Re: [DISCUSS] KIP-864: Add End-To-End Latency Metrics to Connectors

Jorge Esteban Quilcate Otoya Tue, 06 Sep 2022 04:12:03 -0700

Hi Sagar and Yash,

> the way it's defined in
https://kafka.apache.org/documentation/#connect_monitoring for the metrics


4.1. Got it. Add it to the KIP.

> The only thing I would argue is do we need sink-record-latency-min? Maybe
we
> could remove this min metric as well and make all of the 3 e2e metrics
> consistent

4.2 I see. Will remove it from the KIP.

> Probably users can track the metrics at their end to
> figure that out. Do you think that makes sense?

4.3. Yes, agree. With these new metrics it should be easier for users to
track this.

> I think it makes sense to not have a min metric for either to remain
> consistent with the existing put-batch and poll-batch metrics

5.1. Got it. Same as 4.2

> Another naming related suggestion I had was with the
> "convert-time" metrics - we should probably include transformations in the
> name since SMTs could definitely be attributable to a sizable chunk of the
> latency depending on the specific transformation chain.

5.2. Make sense. I'm proposing to add `sink-record-convert-transform...`
and `source-record-transform-convert...` to represent correctly the order
of operations.

> it seems like both source and sink tasks only record metrics at a "batch"
> level, not on an individual record level. I think it might be additional
> overhead if we want to record these new metrics all at the record level?

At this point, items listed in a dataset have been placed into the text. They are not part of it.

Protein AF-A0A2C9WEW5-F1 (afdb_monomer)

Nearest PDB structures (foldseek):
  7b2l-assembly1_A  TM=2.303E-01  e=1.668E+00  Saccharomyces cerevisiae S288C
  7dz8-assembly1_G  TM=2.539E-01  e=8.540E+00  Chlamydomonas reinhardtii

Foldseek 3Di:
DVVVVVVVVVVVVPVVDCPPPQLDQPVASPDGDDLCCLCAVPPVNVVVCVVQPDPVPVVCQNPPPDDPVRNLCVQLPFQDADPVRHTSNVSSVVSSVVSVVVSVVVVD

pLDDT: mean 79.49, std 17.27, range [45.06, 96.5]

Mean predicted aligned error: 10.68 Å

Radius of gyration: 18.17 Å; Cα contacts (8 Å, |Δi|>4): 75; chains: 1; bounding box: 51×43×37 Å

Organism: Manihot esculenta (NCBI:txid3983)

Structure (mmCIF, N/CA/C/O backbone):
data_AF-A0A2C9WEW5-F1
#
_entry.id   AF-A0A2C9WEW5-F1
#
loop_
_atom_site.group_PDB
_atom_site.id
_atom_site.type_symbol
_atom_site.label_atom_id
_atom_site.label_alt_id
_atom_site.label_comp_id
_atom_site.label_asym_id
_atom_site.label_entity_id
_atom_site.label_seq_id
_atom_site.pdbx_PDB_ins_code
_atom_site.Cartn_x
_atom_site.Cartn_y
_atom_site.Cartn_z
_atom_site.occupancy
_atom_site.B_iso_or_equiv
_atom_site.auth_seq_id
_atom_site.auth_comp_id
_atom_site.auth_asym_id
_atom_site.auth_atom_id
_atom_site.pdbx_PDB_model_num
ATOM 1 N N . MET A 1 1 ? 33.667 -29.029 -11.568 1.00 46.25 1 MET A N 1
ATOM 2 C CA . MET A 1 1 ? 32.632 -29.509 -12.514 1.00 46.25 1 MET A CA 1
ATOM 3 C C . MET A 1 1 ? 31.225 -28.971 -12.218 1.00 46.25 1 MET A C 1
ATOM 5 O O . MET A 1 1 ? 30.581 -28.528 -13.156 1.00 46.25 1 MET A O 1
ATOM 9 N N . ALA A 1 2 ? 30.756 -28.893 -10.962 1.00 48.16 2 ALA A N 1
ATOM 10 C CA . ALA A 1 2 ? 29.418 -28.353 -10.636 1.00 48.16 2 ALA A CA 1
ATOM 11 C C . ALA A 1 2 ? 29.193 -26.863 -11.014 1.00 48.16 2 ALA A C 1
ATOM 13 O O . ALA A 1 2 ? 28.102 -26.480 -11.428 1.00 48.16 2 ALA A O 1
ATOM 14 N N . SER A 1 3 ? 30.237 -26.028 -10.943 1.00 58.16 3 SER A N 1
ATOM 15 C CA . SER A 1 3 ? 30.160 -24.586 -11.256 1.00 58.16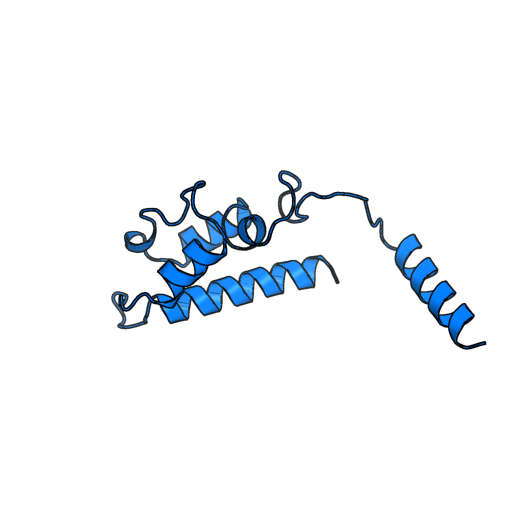 3 SER A CA 1
ATOM 16 C C . SER A 1 3 ? 29.882 -24.287 -12.743 1.00 58.16 3 SER A C 1
ATOM 18 O O . SER A 1 3 ? 29.105 -23.391 -13.068 1.00 58.16 3 SER A O 1
ATOM 20 N N . GLN A 1 4 ? 30.438 -25.084 -13.661 1.00 49.84 4 GLN A N 1
ATOM 21 C CA . GLN A 1 4 ? 30.252 -24.885 -15.106 1.00 49.84 4 GLN A CA 1
ATOM 22 C C . GLN A 1 4 ? 28.852 -25.303 -15.574 1.00 49.84 4 GLN A C 1
ATOM 24 O O . GLN A 1 4 ? 28.273 -24.649 -16.439 1.00 49.84 4 GLN A O 1
ATOM 29 N N . VAL A 1 5 ? 28.272 -26.333 -14.951 1.00 53.78 5 VAL A N 1
ATOM 30 C CA . VAL A 1 5 ? 26.891 -26.763 -15.217 1.00 53.78 5 VAL A CA 1
ATOM 31 C C . VAL A 1 5 ? 25.896 -25.707 -14.726 1.00 53.78 5 VAL A C 1
ATOM 33 O O . VAL A 1 5 ? 24.980 -25.344 -15.460 1.00 53.78 5 VAL A O 1
ATOM 36 N N . GLN A 1 6 ? 26.119 -25.117 -13.546 1.00 51.56 6 GLN A N 1
ATOM 37 C CA . GLN A 1 6 ? 25.268 -24.037 -13.034 1.00 51.56 6 GLN A CA 1
ATOM 38 C C . GLN A 1 6 ? 25.359 -22.762 -13.891 1.00 51.56 6 GLN A C 1
ATOM 40 O O . GLN A 1 6 ? 24.344 -22.112 -14.149 1.00 51.56 6 GLN A O 1
ATOM 45 N N . GLN A 1 7 ? 26.551 -22.420 -14.392 1.00 51.28 7 GLN A N 1
ATOM 46 C CA . GLN A 1 7 ? 26.727 -21.306 -15.330 1.00 51.28 7 GLN A CA 1
AT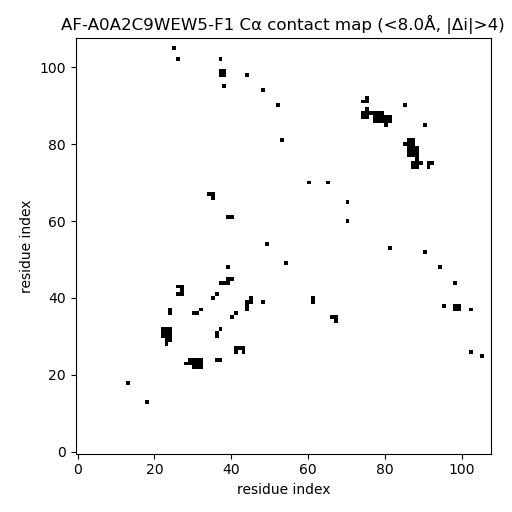OM 47 C C . GLN A 1 7 ? 26.039 -21.566 -16.677 1.00 51.28 7 GLN A C 1
ATOM 49 O O . GLN A 1 7 ? 25.416 -20.655 -17.223 1.00 51.28 7 GLN A O 1
ATOM 54 N N . ALA A 1 8 ? 26.082 -22.798 -17.189 1.00 49.12 8 ALA A N 1
ATOM 55 C CA . ALA A 1 8 ? 25.386 -23.182 -18.416 1.00 49.12 8 ALA A CA 1
ATOM 56 C C . ALA A 1 8 ? 23.856 -23.142 -18.255 1.00 49.12 8 ALA A C 1
ATOM 58 O O . ALA A 1 8 ? 23.170 -22.613 -19.127 1.00 49.12 8 ALA A O 1
ATOM 59 N N . ILE A 1 9 ? 23.324 -23.596 -17.115 1.00 52.88 9 ILE A N 1
ATOM 60 C CA . ILE A 1 9 ? 21.891 -23.511 -16.786 1.00 52.88 9 ILE A CA 1
ATOM 61 C C . ILE A 1 9 ? 21.444 -22.046 -16.685 1.00 52.88 9 ILE A C 1
ATOM 63 O O . ILE A 1 9 ? 20.419 -21.672 -17.253 1.00 52.88 9 ILE A O 1
ATOM 67 N N . ASN A 1 10 ? 22.233 -21.190 -16.030 1.00 48.91 10 ASN A N 1
ATOM 68 C CA . ASN A 1 10 ? 21.927 -19.762 -15.912 1.00 48.91 10 ASN A CA 1
ATOM 69 C C . ASN A 1 10 ? 21.997 -19.042 -17.269 1.00 48.91 10 ASN A C 1
ATOM 71 O O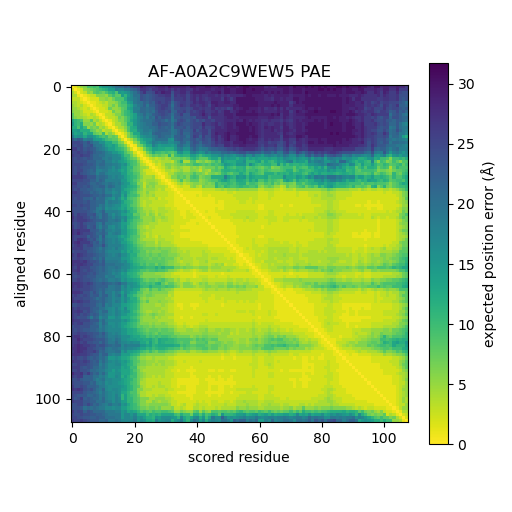 . ASN A 1 10 ? 21.179 -18.165 -17.538 1.00 48.91 10 ASN A O 1
ATOM 75 N N . LYS A 1 11 ? 22.938 -19.426 -18.142 1.00 46.09 11 LYS A N 1
ATOM 76 C CA . LYS A 1 11 ? 23.085 -18.876 -19.498 1.00 46.09 11 LYS A CA 1
ATOM 77 C C . LYS A 1 11 ? 21.959 -19.331 -20.431 1.00 46.09 11 LYS A C 1
ATOM 79 O O . LYS A 1 11 ? 21.447 -18.517 -21.190 1.00 46.09 11 LYS A O 1
ATOM 84 N N . CYS A 1 12 ? 21.537 -20.592 -20.345 1.00 48.69 12 CYS A N 1
ATOM 85 C CA . CYS A 1 12 ? 20.444 -21.135 -21.152 1.00 48.69 12 CYS A CA 1
ATOM 86 C C . CYS A 1 12 ? 19.093 -20.521 -20.742 1.00 48.69 12 CYS A C 1
ATOM 88 O O . CYS A 1 12 ? 18.333 -20.077 -21.598 1.00 48.69 12 CYS A O 1
ATOM 90 N N . LYS A 1 13 ? 18.860 -20.338 -19.432 1.00 47.72 13 LYS A N 1
ATOM 91 C CA . LYS A 1 13 ? 17.687 -19.612 -18.912 1.00 47.72 13 LYS A CA 1
ATOM 92 C C . LYS A 1 13 ? 17.670 -18.124 -19.309 1.00 47.72 13 LYS A C 1
ATOM 94 O O . LYS A 1 13 ? 16.598 -17.594 -19.579 1.00 47.72 13 LYS A O 1
ATOM 99 N N . LYS A 1 14 ? 18.841 -17.470 -19.402 1.00 46.69 14 LYS A N 1
ATOM 100 C CA . LYS A 1 14 ? 19.011 -16.084 -19.900 1.00 46.69 14 LYS A CA 1
ATOM 101 C C . LYS A 1 14 ? 18.795 -15.931 -21.407 1.00 46.69 14 LYS A C 1
ATOM 103 O O . LYS A 1 14 ? 18.401 -14.862 -21.846 1.00 46.69 14 LYS A O 1
ATOM 108 N N . ALA A 1 15 ? 19.109 -16.959 -22.193 1.00 45.06 15 ALA A N 1
ATOM 109 C CA . ALA A 1 15 ? 18.973 -16.928 -23.648 1.00 45.06 15 ALA A CA 1
ATOM 110 C C . ALA A 1 15 ? 17.548 -17.272 -24.114 1.00 45.06 15 ALA A C 1
ATOM 112 O O . ALA A 1 15 ? 17.128 -16.824 -25.174 1.00 45.06 15 ALA A O 1
ATOM 113 N N . GLN A 1 16 ? 16.801 -18.045 -23.320 1.00 50.00 16 GLN A N 1
ATOM 114 C CA . GLN A 1 16 ? 15.438 -18.471 -23.651 1.00 50.00 16 GLN A CA 1
ATOM 115 C C . GLN A 1 16 ? 14.358 -17.456 -23.238 1.00 50.00 16 GLN A C 1
ATOM 117 O O . GLN A 1 16 ? 13.204 -17.583 -23.635 1.00 50.00 16 GLN A O 1
ATOM 122 N N . ARG A 1 17 ? 14.716 -16.447 -22.441 1.00 56.72 17 ARG A N 1
ATOM 123 C CA . ARG A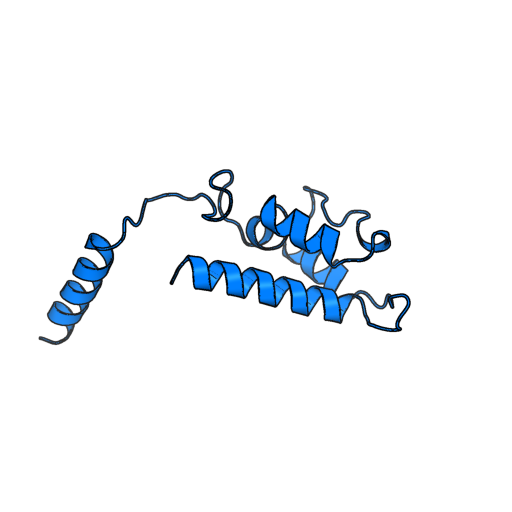 1 17 ? 13.815 -15.387 -21.987 1.00 56.72 17 ARG A CA 1
ATOM 124 C C . ARG A 1 17 ? 14.488 -14.070 -22.308 1.00 56.72 17 ARG A C 1
ATOM 126 O O . ARG A 1 17 ? 15.593 -13.834 -21.830 1.00 56.72 17 ARG A O 1
ATOM 133 N N . HIS A 1 18 ? 13.848 -13.243 -23.125 1.00 50.62 18 HIS A N 1
ATOM 134 C CA . HIS A 1 18 ? 14.251 -11.864 -23.369 1.00 50.62 18 HIS A CA 1
ATOM 135 C C . HIS A 1 18 ? 14.257 -11.091 -22.039 1.00 50.62 18 HIS A C 1
ATOM 137 O O . HIS A 1 18 ? 13.320 -10.360 -21.741 1.00 50.62 18 HIS A O 1
ATOM 143 N N . ILE A 1 19 ? 15.304 -11.259 -21.224 1.00 51.00 19 ILE A N 1
ATOM 144 C CA . ILE A 1 19 ? 15.617 -10.386 -20.094 1.00 51.00 19 ILE A CA 1
ATOM 145 C C . ILE A 1 19 ? 16.080 -9.093 -20.740 1.00 51.00 19 ILE A C 1
ATOM 147 O O . ILE A 1 19 ? 17.259 -8.852 -20.996 1.00 51.00 19 ILE A O 1
ATOM 151 N N . SER A 1 20 ? 15.084 -8.317 -21.129 1.00 48.31 20 SER A N 1
ATOM 152 C CA . SER A 1 20 ? 15.249 -6.951 -21.538 1.00 48.31 20 SER A CA 1
ATOM 153 C C . SER A 1 20 ? 15.819 -6.217 -20.323 1.00 48.31 20 SER A C 1
ATOM 155 O O . SER A 1 20 ? 15.350 -6.412 -19.202 1.00 48.31 20 SER A O 1
ATOM 157 N N . ASN A 1 21 ? 16.859 -5.405 -20.520 1.00 48.88 21 ASN A N 1
ATOM 158 C CA . ASN A 1 21 ? 17.442 -4.522 -19.498 1.00 48.88 21 ASN A CA 1
ATOM 159 C C . ASN A 1 21 ? 16.461 -3.394 -19.112 1.00 48.88 21 ASN A C 1
ATOM 161 O O . ASN A 1 21 ? 16.847 -2.233 -18.982 1.00 48.88 21 ASN A O 1
ATOM 165 N N . THR A 1 22 ? 15.170 -3.693 -19.023 1.00 52.44 22 THR A N 1
ATOM 166 C CA . THR A 1 22 ? 14.141 -2.694 -18.833 1.00 52.44 22 THR A CA 1
ATOM 167 C C . THR A 1 22 ? 14.000 -2.463 -17.342 1.00 52.44 22 THR A C 1
ATOM 169 O O . THR A 1 22 ? 13.507 -3.307 -16.605 1.00 52.44 22 THR A O 1
ATOM 172 N N . THR A 1 23 ? 14.424 -1.290 -16.888 1.00 62.25 23 THR A N 1
ATOM 173 C CA . THR A 1 23 ? 14.188 -0.808 -15.522 1.00 62.25 23 THR A CA 1
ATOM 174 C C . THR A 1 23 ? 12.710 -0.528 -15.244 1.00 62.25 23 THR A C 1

5.3. I considered at the beginning to implement all metrics at the batch
level, but given how the framework process records, I fallback to the
proposed approach:
- Sink Task:
  - `WorkerSinkTask#convertMessages(msgs)` already iterates over records,
so there is no additional overhead to capture record latency per record.
    -
https://github.com/apache/kafka/blob/9841647c4fe422532f448423c92d26e4fdcb8932/connect/runtime/src/main/java/org/apache/kafka/connect/runtime/WorkerSinkTask.java#L490-L514
  - `WorkerSinkTask#convertAndTransformRecord(record)` actually happens
individually. Measuring this operation per batch would include processing
that is not strictly part of "convert and transform"
    -
https://github.com/apache/kafka/blob/9841647c4fe422532f448423c92d26e4fdcb8932/connect/runtime/src/main/java/org/apache/kafka/connect/runtime/WorkerSinkTask.java#L518
- Source Task:
  - `AbstractWorkerSourceTask#sendRecords` iterates over a batch and
applies transforms and convert record individually as well:
    -
https://github.com/apache/kafka/blob/9841647c4fe422532f448423c92d26e4fdcb8932/connect/runtime/src/main/java/org/apache/kafka/connect/runtime/AbstractWorkerSourceTask.java#L389-L390

> This might require some additional changes -
> for instance, with the "sink-record-latency" metric, we might only want to
> have a "max" metric since "avg" would require recording a value on the
> sensor for each record (whereas we can get a "max" by only recording a
> metric value for the oldest record in each batch).

5.4. Recording record-latency per batch may not be as useful as there is no
guarantee that the oldest record will be representative of the batch.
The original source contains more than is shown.